COMENTARIO DE TEXTOS DE FILOSOFIA


GUIA PARA COMENTAR TEXTOS FILOSOFICOS


PRELIMINARES


  • Un texto filosófico no es un texto literario, por lo cual el comentario de un texto filosófico tratará de asuntos y aspectos diferentes que el comentario literario. Es evidente que podemos hacer un comentario filosófico de un texto literario y viceversa. Aquí hay que clarificar lo que el texto dice, concisamente, separando el fondo de la forma, al revés que en el caso de un texto literario, donde la forma es muy importante; en un texto filosófico, la forma en que está escrito, el estilo, los recursos literarios que usa el autor, pueden tener su importancia (no es lo mismo leer los diálogos de Platón que la seca prosa de Aristóteles), pero no en lo que respecta a los conceptos y a la coherencia de un pensamiento filosófico. Se trata de decir qué problema es el que el autor ha abordado en esas líneas que tenemos delante.
  • En esta guía sólo nos referiremos a los aspectos filosóficos de un texto como los que forman parte del programa de lecturas del segundo curso de bachillerato.
  • En un texto filosófico encontraremos conceptos e ideas enlazados de tal manera que expresan un argumento, una secuencia de pensamientos y reflexiones sobre alguna cuestión filosófica relevante. El comentario de texto pretende hacer salir a la superficie y hacerlos comprensibles tanto los conceptos e ideas como la reflexión en conjunto, cómo el autor enlaza esos elementos para construir una reflexión filosófica, es decir, unos argumentos que constituyen el mensaje del texto.
  • A grandes líneas, se podría decir que todo comentario de un texto filosófico debe aspirar a que cualquier persona (incluso aquellos que no sean especialistas en filosofía) sean capaces de comprender el texto que tienen delante, y de conseguir las claves explicativas del mismo. Comentar un texto viene a ser como contar una película a alguien que llega cuando ésta ya ha comenzado. Hay que ayudarle, por tanto, a que sepa qué ha pasado, y a que pueda seguir después viendo la película por él mismo.
  • La tarea del comentarista consiste en comprender e interpretar ese mensaje, y hacerlo comprensivo a los lectores.
  • También se espera que el comentarista contraste ese mensaje con su propia perspectiva, para enriquecerla.


DOS TIPOS DE COMENTARIO

El comentario de texto puede ser de dos tipos: abierto o cerrado.

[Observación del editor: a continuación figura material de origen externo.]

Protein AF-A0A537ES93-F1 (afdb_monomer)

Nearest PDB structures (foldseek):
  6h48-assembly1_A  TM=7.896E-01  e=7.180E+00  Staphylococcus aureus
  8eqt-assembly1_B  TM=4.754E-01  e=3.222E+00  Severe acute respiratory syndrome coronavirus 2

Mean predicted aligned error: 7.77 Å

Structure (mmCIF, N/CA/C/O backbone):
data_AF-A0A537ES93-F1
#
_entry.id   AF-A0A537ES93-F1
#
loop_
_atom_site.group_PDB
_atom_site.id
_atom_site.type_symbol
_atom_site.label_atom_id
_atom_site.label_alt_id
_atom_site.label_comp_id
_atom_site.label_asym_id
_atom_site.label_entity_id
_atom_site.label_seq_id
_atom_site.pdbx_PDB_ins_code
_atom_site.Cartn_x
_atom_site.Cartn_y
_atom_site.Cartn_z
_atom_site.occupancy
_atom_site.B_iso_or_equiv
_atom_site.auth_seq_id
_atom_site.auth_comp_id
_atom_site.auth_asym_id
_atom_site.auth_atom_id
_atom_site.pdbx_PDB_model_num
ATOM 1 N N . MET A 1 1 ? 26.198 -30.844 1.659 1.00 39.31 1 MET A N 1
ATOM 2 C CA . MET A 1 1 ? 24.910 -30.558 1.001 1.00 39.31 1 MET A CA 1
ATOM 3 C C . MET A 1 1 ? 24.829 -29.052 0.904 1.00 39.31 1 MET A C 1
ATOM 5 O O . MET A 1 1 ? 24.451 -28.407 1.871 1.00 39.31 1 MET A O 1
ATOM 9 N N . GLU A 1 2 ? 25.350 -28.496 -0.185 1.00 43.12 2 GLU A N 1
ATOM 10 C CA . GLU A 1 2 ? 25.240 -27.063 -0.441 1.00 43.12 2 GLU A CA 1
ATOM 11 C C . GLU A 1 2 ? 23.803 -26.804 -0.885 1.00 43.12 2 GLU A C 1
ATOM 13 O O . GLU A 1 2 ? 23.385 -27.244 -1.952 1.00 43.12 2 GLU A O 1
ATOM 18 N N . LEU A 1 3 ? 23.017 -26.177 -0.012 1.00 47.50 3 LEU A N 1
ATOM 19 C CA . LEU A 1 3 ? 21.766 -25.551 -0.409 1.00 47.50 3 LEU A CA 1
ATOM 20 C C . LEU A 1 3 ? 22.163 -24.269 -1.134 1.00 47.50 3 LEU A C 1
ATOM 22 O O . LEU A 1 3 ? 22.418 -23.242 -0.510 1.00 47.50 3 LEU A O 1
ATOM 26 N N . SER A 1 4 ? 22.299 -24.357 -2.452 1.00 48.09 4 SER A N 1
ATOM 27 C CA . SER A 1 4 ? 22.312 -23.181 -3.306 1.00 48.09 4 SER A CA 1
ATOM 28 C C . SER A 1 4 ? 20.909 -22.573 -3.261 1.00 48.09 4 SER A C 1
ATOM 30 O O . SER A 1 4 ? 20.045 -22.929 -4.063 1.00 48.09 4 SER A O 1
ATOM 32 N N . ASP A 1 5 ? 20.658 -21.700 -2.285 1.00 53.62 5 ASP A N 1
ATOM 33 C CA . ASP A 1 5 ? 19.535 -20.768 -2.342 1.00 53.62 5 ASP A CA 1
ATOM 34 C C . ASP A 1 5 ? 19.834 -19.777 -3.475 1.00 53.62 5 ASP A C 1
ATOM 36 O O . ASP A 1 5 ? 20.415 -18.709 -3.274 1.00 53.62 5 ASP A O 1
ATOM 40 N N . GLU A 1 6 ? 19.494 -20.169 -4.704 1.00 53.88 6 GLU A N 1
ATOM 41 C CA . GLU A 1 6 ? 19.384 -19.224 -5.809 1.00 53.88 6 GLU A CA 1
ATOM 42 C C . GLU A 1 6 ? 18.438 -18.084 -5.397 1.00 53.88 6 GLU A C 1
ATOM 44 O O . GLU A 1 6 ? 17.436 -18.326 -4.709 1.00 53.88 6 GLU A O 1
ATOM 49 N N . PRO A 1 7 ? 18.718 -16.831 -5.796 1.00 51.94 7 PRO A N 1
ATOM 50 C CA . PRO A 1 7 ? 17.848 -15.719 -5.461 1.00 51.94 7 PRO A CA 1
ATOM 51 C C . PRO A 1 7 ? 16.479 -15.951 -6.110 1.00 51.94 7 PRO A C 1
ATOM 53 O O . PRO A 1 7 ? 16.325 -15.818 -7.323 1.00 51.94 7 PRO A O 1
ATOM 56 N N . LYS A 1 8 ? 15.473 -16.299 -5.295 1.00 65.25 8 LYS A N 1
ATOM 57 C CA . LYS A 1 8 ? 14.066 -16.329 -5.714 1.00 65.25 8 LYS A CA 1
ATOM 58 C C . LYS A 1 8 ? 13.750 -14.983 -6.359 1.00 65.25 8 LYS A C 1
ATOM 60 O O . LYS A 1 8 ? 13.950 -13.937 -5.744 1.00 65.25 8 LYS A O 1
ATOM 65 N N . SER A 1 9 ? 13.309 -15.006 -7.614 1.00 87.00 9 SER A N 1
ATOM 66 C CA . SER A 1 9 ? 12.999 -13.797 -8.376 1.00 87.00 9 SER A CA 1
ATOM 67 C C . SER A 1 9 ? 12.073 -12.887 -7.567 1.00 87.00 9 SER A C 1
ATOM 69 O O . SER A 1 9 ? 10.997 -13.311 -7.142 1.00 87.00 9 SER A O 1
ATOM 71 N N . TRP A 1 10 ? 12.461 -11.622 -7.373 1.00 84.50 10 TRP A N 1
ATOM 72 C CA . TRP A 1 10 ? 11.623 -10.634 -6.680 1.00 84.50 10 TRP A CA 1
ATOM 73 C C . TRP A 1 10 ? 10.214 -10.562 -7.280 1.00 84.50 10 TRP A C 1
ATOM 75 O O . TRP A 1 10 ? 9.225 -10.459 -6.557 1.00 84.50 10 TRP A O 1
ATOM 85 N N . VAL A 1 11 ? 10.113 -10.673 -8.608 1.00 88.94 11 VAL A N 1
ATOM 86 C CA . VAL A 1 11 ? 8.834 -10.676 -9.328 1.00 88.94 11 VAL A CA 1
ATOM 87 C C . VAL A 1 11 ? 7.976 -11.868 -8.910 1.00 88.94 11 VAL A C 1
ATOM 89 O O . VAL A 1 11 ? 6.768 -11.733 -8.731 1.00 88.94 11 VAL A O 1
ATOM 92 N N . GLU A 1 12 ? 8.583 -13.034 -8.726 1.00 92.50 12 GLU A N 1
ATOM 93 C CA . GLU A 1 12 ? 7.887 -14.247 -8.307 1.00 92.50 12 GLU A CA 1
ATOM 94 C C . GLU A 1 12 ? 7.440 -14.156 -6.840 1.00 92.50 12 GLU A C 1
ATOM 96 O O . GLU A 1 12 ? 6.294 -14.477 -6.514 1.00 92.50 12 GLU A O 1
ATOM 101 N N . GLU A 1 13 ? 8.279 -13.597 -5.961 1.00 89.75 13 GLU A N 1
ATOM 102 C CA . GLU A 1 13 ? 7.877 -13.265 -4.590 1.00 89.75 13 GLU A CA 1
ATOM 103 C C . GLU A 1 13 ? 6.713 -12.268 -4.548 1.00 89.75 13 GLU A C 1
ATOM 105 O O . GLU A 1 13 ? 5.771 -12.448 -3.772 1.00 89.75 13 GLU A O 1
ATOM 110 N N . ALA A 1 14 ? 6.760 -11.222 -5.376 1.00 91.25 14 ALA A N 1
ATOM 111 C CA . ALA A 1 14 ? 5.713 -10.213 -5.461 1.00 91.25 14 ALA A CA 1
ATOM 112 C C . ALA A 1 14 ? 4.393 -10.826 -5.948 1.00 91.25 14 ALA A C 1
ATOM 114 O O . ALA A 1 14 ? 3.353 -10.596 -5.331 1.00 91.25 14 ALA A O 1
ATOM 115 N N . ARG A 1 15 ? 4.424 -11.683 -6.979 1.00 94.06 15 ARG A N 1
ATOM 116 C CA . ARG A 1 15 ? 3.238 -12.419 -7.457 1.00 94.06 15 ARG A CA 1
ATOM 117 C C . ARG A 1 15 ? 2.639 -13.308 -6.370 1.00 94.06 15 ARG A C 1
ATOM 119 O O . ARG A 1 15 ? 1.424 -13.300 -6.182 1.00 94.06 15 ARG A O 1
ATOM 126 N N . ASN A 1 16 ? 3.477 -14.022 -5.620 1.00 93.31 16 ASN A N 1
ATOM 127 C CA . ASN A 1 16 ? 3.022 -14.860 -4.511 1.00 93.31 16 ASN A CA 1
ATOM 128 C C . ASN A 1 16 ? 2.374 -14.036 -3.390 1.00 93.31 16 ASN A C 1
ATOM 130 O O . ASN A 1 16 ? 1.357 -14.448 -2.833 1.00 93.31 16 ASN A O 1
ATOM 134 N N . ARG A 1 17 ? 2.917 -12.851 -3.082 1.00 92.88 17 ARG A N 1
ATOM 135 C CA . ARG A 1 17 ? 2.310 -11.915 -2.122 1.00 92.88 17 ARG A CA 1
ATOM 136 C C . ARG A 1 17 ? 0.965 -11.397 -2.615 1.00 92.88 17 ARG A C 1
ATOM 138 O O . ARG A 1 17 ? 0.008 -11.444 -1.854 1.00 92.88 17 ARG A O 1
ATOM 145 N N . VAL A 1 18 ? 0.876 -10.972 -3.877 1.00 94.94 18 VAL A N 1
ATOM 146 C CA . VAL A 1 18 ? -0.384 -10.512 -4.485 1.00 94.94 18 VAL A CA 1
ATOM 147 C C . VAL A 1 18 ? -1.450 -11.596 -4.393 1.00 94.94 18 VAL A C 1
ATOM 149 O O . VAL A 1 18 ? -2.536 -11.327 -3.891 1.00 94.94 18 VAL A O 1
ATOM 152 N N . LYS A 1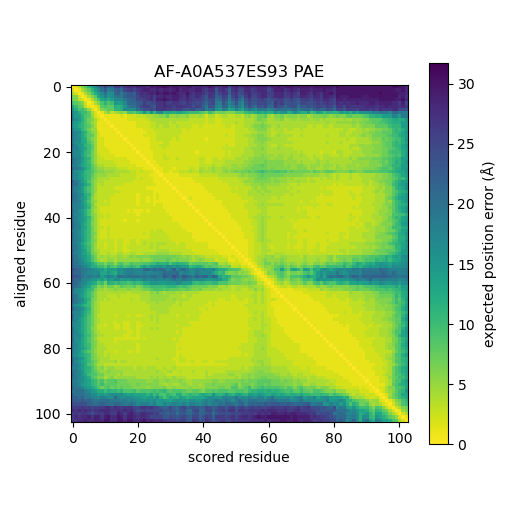 19 ? -1.125 -12.830 -4.796 1.00 95.38 19 LYS A N 1
ATOM 153 C CA . LYS A 1 19 ? -2.051 -13.962 -4.694 1.00 95.38 19 LYS A CA 1
ATOM 154 C C . LYS A 1 19 ? -2.505 -14.190 -3.252 1.00 95.38 19 LYS A C 1
ATOM 156 O O . LYS A 1 19 ? -3.695 -14.278 -2.992 1.00 95.38 19 LYS A O 1
ATOM 161 N N . ARG A 1 20 ? -1.563 -14.220 -2.305 1.00 94.19 20 ARG A N 1
ATOM 162 C CA . ARG A 1 20 ? -1.875 -14.413 -0.884 1.00 94.19 20 ARG A CA 1
ATOM 163 C C . ARG A 1 20 ? -2.819 -13.342 -0.337 1.00 94.19 20 ARG A C 1
ATOM 165 O O . ARG A 1 20 ? -3.666 -13.684 0.472 1.00 94.19 20 ARG A O 1
ATOM 172 N N . ILE A 1 21 ? -2.650 -12.079 -0.734 1.00 96.06 21 ILE A N 1
ATOM 173 C CA . ILE A 1 21 ? -3.546 -10.987 -0.329 1.00 96.06 21 ILE A CA 1
ATOM 174 C C . ILE A 1 21 ? -4.919 -11.129 -0.994 1.00 96.06 21 ILE A C 1
ATOM 176 O O . ILE A 1 21 ? -5.930 -10.965 -0.322 1.00 96.06 21 ILE A O 1
ATOM 180 N N . ALA A 1 22 ? -4.960 -11.443 -2.291 1.00 95.62 22 ALA A N 1
ATOM 181 C CA . ALA A 1 22 ? -6.206 -11.588 -3.043 1.00 95.62 22 ALA A CA 1
ATOM 182 C C . ALA A 1 22 ? -7.071 -12.760 -2.549 1.00 95.62 22 ALA A C 1
ATOM 184 O O . ALA A 1 22 ? -8.292 -12.653 -2.548 1.00 95.62 22 ALA A O 1
ATOM 185 N N . ASP A 1 23 ? -6.435 -13.843 -2.098 1.00 96.31 23 ASP A N 1
ATOM 186 C CA . ASP A 1 23 ? -7.099 -15.046 -1.589 1.00 96.31 23 ASP A CA 1
ATOM 187 C C . ASP A 1 23 ? -7.482 -14.935 -0.091 1.00 96.31 23 ASP A C 1
ATOM 189 O O . ASP A 1 23 ? -7.934 -15.919 0.498 1.00 96.31 23 ASP A O 1
ATOM 193 N N . LEU A 1 24 ? -7.283 -13.778 0.564 1.00 94.81 24 LEU A N 1
ATOM 194 C CA . LEU A 1 24 ? -7.704 -13.581 1.957 1.00 94.81 24 LEU A CA 1
ATOM 195 C C . LEU A 1 24 ? -9.235 -13.636 2.074 1.00 94.81 24 LEU A C 1
ATOM 197 O O . LEU A 1 24 ? -9.937 -12.789 1.530 1.00 94.81 24 LEU A O 1
ATOM 201 N N . ASP A 1 25 ? -9.730 -14.580 2.874 1.00 96.31 25 ASP A N 1
ATOM 202 C CA . ASP A 1 25 ? -11.148 -14.738 3.219 1.00 96.31 25 ASP A CA 1
ATOM 203 C C . ASP A 1 25 ? -11.315 -14.719 4.752 1.00 96.31 25 ASP A C 1
ATOM 205 O O . ASP A 1 25 ? -11.380 -15.774 5.392 1.00 96.31 25 ASP A O 1
ATOM 209 N N . PRO A 1 26 ? -11.253 -13.532 5.388 1.00 95.38 26 PRO A N 1
ATOM 210 C CA . PRO A 1 26 ? -11.283 -13.422 6.841 1.00 95.38 26 PRO A CA 1
ATOM 211 C C . PRO A 1 26 ? -12.679 -13.738 7.389 1.00 95.38 26 PRO A C 1
ATOM 213 O O . PRO A 1 26 ? -13.671 -13.158 6.945 1.00 95.38 26 PRO A O 1
ATOM 216 N N . ARG A 1 27 ? -12.769 -14.631 8.385 1.00 96.44 27 ARG A N 1
ATOM 217 C CA . ARG A 1 27 ? -14.062 -15.130 8.894 1.00 96.44 27 ARG A CA 1
ATOM 218 C C . ARG A 1 27 ? -14.482 -14.534 10.227 1.00 96.44 27 ARG A C 1
ATOM 220 O O . ARG A 1 27 ? -15.666 -14.558 10.561 1.00 96.44 27 ARG A O 1
ATOM 227 N N . ASP A 1 28 ? -13.538 -13.967 10.968 1.00 97.50 28 ASP A N 1
ATOM 228 C CA . ASP A 1 28 ? -13.805 -13.275 12.220 1.00 97.50 28 ASP A CA 1
ATOM 229 C C . ASP A 1 28 ? -12.966 -11.999 12.387 1.00 97.50 28 ASP A C 1
ATOM 231 O O . ASP A 1 28 ? -12.180 -11.597 11.526 1.00 97.50 28 ASP A O 1
ATOM 235 N N . ARG A 1 29 ? -13.160 -11.315 13.519 1.00 97.56 29 ARG A N 1
ATOM 236 C CA . ARG A 1 29 ? -12.471 -10.055 13.809 1.00 97.56 29 ARG A CA 1
ATOM 237 C C . ARG A 1 29 ? -10.949 -10.217 13.896 1.00 97.56 29 ARG A C 1
ATOM 239 O O . ARG A 1 29 ? -10.245 -9.288 13.507 1.00 97.56 29 ARG A O 1
ATOM 246 N N . LEU A 1 30 ? -10.439 -11.332 14.419 1.00 97.25 30 LEU A N 1
ATOM 247 C CA . LEU A 1 30 ? -8.995 -11.566 14.515 1.00 97.25 30 LEU A CA 1
ATOM 248 C C . LEU A 1 30 ? -8.399 -11.808 13.127 1.00 97.25 30 LEU A C 1
ATOM 250 O O . LEU A 1 30 ? -7.353 -11.233 12.821 1.00 97.25 30 LEU A O 1
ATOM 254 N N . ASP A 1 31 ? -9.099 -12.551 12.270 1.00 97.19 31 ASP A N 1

  • Comentario cerrado: consiste en una serie de preguntas concretas que el comentarista ha de responder. En general, los exámenes filosofía de selectividad responden a este modelo, pero no hay que pensar que son más fáciles, ya que muchas veces nos encontraremos con preguntas tan abiertas que se asemejan a un comentario abierto.
  • Comentario abierto: el comentarista construye el comentario, le da forma según unos parámetros más o menos fijos que pueden ordenarse de esta manera: lectura, análisis, síntesis y valoración.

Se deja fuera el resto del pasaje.